- RAW DATA:
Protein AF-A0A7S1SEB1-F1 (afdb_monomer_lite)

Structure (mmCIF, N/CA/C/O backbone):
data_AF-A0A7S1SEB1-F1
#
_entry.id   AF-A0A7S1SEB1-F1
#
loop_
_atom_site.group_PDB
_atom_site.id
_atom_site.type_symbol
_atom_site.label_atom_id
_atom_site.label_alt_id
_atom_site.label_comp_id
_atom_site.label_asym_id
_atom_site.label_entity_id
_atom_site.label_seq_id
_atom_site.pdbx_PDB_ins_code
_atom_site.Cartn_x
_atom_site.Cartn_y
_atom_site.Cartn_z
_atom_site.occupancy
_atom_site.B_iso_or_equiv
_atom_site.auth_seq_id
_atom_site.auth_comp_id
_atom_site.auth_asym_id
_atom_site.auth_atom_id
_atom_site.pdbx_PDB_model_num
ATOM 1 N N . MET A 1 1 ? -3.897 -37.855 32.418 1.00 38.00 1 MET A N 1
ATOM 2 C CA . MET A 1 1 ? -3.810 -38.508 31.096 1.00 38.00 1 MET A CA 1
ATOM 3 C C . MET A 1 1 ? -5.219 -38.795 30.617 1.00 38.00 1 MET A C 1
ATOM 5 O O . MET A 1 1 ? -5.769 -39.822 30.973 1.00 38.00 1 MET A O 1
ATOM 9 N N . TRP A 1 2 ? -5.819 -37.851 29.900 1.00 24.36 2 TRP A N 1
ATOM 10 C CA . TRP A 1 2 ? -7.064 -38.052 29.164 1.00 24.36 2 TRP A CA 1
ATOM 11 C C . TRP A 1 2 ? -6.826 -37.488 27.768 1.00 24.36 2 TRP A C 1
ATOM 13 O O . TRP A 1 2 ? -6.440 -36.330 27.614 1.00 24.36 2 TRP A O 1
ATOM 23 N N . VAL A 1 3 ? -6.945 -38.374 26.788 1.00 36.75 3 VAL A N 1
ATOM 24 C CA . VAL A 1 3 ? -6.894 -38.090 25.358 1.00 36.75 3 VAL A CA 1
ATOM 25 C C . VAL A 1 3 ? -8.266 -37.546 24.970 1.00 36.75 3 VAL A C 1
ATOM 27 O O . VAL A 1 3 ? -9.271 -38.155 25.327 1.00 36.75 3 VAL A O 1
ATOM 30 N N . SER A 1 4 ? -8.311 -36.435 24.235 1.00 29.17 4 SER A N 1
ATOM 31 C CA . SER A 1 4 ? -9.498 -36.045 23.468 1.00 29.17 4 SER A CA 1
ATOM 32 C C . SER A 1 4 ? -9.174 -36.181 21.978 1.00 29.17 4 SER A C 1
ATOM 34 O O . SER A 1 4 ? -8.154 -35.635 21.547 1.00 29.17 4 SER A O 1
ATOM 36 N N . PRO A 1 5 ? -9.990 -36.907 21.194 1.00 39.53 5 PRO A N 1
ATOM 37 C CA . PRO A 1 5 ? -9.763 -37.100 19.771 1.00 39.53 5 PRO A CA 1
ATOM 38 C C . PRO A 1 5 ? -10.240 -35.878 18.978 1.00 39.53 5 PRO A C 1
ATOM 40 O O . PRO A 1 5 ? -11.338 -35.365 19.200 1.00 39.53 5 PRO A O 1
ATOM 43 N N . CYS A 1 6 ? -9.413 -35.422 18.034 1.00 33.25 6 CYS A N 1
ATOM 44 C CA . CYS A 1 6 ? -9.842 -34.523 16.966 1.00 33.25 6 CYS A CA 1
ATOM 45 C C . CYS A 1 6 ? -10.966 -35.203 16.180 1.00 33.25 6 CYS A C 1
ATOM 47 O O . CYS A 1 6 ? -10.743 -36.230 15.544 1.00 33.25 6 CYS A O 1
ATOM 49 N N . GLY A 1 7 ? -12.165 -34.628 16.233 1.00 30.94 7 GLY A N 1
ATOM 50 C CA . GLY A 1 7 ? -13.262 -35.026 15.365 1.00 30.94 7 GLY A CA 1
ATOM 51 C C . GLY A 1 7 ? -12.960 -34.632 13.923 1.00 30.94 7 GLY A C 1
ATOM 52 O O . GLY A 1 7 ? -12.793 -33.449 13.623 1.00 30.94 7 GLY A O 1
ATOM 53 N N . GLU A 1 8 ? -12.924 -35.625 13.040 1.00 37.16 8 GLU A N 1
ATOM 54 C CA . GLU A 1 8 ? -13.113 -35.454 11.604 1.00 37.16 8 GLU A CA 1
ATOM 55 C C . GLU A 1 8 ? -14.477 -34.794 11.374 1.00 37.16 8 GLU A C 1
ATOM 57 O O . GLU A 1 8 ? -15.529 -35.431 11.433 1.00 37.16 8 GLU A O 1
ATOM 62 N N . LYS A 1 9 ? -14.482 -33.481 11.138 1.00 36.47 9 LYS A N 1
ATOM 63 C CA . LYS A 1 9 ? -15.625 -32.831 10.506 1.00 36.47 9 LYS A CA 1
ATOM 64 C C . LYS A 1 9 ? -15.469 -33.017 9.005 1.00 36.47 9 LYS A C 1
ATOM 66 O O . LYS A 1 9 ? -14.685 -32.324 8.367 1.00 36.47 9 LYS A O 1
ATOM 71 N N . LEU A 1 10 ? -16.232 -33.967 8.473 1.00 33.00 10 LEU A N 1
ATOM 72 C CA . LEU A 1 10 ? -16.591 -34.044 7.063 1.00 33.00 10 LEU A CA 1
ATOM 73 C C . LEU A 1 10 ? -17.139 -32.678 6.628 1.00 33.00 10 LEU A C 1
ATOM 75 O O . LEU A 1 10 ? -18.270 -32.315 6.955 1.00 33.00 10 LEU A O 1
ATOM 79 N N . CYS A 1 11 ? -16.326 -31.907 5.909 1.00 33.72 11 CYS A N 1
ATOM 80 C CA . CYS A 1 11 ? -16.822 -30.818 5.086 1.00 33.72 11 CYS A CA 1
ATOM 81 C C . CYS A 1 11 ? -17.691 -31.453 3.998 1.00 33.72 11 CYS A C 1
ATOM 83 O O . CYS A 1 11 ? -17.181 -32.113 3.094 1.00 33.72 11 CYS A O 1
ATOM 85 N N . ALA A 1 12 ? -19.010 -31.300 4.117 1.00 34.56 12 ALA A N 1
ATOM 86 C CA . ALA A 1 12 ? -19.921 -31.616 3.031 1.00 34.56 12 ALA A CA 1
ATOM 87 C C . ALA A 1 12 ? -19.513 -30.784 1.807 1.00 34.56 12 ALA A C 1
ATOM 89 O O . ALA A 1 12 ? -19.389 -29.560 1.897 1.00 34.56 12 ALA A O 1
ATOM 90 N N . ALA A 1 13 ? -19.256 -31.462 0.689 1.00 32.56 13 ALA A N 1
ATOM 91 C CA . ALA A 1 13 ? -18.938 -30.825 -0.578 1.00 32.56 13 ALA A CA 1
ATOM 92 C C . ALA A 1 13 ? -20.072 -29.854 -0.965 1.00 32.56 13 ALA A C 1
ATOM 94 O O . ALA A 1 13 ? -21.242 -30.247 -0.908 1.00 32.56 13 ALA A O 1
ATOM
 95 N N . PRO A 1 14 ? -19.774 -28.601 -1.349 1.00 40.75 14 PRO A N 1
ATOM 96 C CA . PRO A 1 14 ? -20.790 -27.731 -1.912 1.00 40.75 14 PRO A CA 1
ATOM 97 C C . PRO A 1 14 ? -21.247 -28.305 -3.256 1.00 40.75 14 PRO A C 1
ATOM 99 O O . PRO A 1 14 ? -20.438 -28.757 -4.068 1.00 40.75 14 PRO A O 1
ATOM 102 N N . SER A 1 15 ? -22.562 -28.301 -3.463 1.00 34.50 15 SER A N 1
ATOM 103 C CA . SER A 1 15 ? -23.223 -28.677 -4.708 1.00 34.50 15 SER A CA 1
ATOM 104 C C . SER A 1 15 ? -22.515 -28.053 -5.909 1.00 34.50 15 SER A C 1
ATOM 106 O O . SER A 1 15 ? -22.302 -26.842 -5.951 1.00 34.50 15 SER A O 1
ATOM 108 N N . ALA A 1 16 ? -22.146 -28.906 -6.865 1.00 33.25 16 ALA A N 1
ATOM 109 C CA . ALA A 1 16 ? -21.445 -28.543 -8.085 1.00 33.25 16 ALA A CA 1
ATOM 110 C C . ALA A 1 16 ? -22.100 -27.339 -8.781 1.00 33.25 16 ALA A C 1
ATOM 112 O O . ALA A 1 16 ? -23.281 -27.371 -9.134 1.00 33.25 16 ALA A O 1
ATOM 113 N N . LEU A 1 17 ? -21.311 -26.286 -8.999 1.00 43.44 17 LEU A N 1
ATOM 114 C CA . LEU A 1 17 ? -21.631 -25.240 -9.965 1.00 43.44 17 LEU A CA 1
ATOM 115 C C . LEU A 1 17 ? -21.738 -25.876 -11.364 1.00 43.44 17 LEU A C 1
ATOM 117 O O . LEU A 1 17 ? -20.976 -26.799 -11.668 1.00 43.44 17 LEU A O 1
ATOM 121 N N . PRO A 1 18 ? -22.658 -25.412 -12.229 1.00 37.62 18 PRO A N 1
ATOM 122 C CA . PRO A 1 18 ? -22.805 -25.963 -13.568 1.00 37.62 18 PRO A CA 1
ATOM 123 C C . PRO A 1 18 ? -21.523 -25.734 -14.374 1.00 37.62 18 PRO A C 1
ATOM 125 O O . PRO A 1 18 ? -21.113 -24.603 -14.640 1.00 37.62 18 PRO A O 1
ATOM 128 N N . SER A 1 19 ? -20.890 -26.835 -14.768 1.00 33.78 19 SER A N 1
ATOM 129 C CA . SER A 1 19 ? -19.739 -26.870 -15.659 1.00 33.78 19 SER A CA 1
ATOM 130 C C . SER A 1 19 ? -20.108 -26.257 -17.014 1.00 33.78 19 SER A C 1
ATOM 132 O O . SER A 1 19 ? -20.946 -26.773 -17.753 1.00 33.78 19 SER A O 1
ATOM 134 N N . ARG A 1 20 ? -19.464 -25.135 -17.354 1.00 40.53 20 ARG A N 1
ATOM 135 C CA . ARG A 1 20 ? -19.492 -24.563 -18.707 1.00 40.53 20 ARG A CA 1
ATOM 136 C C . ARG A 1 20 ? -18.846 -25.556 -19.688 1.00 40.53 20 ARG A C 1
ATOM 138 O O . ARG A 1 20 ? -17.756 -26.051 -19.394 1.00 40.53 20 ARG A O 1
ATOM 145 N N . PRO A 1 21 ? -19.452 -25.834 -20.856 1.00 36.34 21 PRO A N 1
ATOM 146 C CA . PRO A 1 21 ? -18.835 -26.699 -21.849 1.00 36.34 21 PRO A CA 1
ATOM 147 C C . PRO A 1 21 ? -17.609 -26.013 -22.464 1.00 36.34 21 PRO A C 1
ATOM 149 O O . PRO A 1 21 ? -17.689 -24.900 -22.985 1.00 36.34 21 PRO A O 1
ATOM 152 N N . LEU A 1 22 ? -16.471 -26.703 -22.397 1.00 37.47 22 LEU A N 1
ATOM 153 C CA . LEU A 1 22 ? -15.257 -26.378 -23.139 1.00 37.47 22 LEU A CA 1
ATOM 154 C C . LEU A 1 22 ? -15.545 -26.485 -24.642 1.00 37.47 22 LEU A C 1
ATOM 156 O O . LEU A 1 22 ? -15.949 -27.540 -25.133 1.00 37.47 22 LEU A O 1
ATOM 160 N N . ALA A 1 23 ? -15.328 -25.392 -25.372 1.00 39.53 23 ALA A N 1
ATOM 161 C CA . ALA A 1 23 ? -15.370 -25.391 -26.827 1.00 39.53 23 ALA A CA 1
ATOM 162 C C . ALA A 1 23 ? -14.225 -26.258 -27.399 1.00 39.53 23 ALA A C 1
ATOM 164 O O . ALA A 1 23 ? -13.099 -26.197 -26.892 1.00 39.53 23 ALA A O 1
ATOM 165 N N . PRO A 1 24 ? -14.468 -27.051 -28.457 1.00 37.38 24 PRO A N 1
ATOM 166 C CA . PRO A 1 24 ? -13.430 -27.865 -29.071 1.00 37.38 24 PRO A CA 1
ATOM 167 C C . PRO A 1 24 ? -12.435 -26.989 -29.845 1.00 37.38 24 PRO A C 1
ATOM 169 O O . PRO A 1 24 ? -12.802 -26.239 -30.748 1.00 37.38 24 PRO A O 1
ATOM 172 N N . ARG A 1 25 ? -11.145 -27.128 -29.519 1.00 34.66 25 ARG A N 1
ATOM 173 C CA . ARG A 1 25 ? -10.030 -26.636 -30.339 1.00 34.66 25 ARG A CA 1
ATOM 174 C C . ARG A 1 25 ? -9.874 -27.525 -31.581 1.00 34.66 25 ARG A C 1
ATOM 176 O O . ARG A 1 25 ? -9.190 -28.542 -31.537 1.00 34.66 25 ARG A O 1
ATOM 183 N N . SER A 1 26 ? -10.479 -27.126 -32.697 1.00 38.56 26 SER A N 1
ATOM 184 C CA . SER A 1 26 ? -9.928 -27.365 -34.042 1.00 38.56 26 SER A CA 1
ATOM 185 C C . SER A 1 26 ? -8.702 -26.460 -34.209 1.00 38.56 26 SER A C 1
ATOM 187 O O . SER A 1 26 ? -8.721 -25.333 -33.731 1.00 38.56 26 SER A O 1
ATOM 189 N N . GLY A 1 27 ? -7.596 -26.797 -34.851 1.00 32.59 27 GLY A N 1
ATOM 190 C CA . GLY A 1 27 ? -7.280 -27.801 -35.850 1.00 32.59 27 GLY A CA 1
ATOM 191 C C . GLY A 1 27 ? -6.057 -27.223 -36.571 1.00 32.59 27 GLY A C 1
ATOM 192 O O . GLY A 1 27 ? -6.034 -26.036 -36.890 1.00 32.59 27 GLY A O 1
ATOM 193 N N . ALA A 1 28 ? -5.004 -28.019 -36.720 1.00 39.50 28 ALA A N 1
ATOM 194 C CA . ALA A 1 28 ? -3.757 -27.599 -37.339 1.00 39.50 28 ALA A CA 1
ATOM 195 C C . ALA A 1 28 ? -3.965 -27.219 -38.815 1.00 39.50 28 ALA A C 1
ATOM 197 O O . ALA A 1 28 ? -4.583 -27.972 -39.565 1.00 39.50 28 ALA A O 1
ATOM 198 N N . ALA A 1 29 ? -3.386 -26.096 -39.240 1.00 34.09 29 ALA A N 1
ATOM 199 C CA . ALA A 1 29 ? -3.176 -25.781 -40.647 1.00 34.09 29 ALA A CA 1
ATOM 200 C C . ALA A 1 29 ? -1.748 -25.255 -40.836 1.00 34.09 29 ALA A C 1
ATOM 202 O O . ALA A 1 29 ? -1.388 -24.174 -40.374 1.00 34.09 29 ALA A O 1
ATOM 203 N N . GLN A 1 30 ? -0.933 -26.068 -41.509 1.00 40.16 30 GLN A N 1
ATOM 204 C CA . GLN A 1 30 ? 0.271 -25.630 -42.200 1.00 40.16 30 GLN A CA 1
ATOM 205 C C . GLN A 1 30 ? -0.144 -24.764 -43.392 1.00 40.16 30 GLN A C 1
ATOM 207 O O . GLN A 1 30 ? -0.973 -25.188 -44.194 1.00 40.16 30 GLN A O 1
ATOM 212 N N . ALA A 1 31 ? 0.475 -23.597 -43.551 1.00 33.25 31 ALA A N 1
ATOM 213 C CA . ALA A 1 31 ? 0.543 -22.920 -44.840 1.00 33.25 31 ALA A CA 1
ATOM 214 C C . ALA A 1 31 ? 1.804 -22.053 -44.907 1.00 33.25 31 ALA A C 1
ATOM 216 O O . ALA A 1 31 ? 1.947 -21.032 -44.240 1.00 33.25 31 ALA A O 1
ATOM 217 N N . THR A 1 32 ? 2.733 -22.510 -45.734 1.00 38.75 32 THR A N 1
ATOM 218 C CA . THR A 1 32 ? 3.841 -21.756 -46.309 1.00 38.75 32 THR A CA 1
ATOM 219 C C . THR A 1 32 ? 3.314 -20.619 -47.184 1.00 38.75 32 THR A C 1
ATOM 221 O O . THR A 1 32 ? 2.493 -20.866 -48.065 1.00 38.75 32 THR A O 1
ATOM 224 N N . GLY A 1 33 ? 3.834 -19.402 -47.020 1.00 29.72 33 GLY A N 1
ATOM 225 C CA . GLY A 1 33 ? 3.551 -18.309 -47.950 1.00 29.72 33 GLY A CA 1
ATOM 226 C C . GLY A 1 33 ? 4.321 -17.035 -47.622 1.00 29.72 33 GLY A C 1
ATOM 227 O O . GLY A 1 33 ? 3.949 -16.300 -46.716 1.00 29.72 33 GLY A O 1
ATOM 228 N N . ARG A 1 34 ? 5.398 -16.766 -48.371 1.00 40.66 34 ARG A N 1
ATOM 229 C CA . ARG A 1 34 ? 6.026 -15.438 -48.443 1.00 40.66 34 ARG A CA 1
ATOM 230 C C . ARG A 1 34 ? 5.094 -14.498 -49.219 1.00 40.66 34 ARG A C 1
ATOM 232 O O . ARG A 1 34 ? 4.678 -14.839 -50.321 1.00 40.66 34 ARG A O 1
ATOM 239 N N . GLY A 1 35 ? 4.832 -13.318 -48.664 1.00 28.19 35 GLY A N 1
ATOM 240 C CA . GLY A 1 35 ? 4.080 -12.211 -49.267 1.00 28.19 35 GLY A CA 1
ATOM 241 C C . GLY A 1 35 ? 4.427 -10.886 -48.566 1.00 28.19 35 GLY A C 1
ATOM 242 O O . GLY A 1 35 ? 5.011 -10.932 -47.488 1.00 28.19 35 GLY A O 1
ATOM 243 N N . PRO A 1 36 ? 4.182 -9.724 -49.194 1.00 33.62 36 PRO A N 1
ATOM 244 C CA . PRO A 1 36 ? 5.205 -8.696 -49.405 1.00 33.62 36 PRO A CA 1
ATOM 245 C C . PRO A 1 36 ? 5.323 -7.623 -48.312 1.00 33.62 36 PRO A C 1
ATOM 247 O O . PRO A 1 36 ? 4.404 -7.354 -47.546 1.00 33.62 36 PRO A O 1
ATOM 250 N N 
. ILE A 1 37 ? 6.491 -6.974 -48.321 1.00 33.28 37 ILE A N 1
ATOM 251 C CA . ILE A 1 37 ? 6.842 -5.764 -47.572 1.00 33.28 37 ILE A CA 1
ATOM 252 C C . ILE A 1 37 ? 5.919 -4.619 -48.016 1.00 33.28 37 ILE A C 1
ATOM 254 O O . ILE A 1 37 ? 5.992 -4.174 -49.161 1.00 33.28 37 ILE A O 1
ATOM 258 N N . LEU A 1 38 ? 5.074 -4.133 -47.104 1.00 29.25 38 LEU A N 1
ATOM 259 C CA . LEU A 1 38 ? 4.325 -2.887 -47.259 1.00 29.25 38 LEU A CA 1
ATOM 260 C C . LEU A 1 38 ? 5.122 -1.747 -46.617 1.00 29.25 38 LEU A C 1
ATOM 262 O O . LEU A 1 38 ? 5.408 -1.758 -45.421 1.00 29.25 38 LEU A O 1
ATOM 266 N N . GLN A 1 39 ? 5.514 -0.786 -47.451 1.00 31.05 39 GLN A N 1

- WHAT TO PRODUCE:
Take the lines above from the one containing "ATOM 132 O O" down to the one containing "ATOM 152 N N", and transcribe them exactly, both ends included.

- WRITTEN SOLUTION:
ATOM 132 O O . SER A 1 19 ? -20.946 -26.773 -17.753 1.00 33.78 19 SER A O 1
ATOM 134 N N . ARG A 1 20 ? -19.464 -25.135 -17.354 1.00 40.53 20 ARG A N 1
ATOM 135 C CA . ARG A 1 20 ? -19.492 -24.563 -18.707 1.00 40.53 20 ARG A CA 1
ATOM 136 C C . ARG A 1 20 ? -18.846 -25.556 -19.688 1.00 40.53 20 ARG A C 1
ATOM 138 O O . ARG A 1 20 ? -17.756 -26.051 -19.394 1.00 40.53 20 ARG A O 1
ATOM 145 N N . PRO A 1 21 ? -19.452 -25.834 -20.856 1.00 36.34 21 PRO A N 1
ATOM 146 C CA . PRO A 1 21 ? -18.835 -26.699 -21.849 1.00 36.34 21 PRO A CA 1
ATOM 147 C C . PRO A 1 21 ? -17.609 -26.013 -22.464 1.00 36.34 21 PRO A C 1
ATOM 149 O O . PRO A 1 21 ? -17.689 -24.900 -22.985 1.00 36.34 21 PRO A O 1
ATOM 152 N N . LEU A 1 22 ? -16.471 -26.703 -22.397 1.00 37.47 22 LEU A N 1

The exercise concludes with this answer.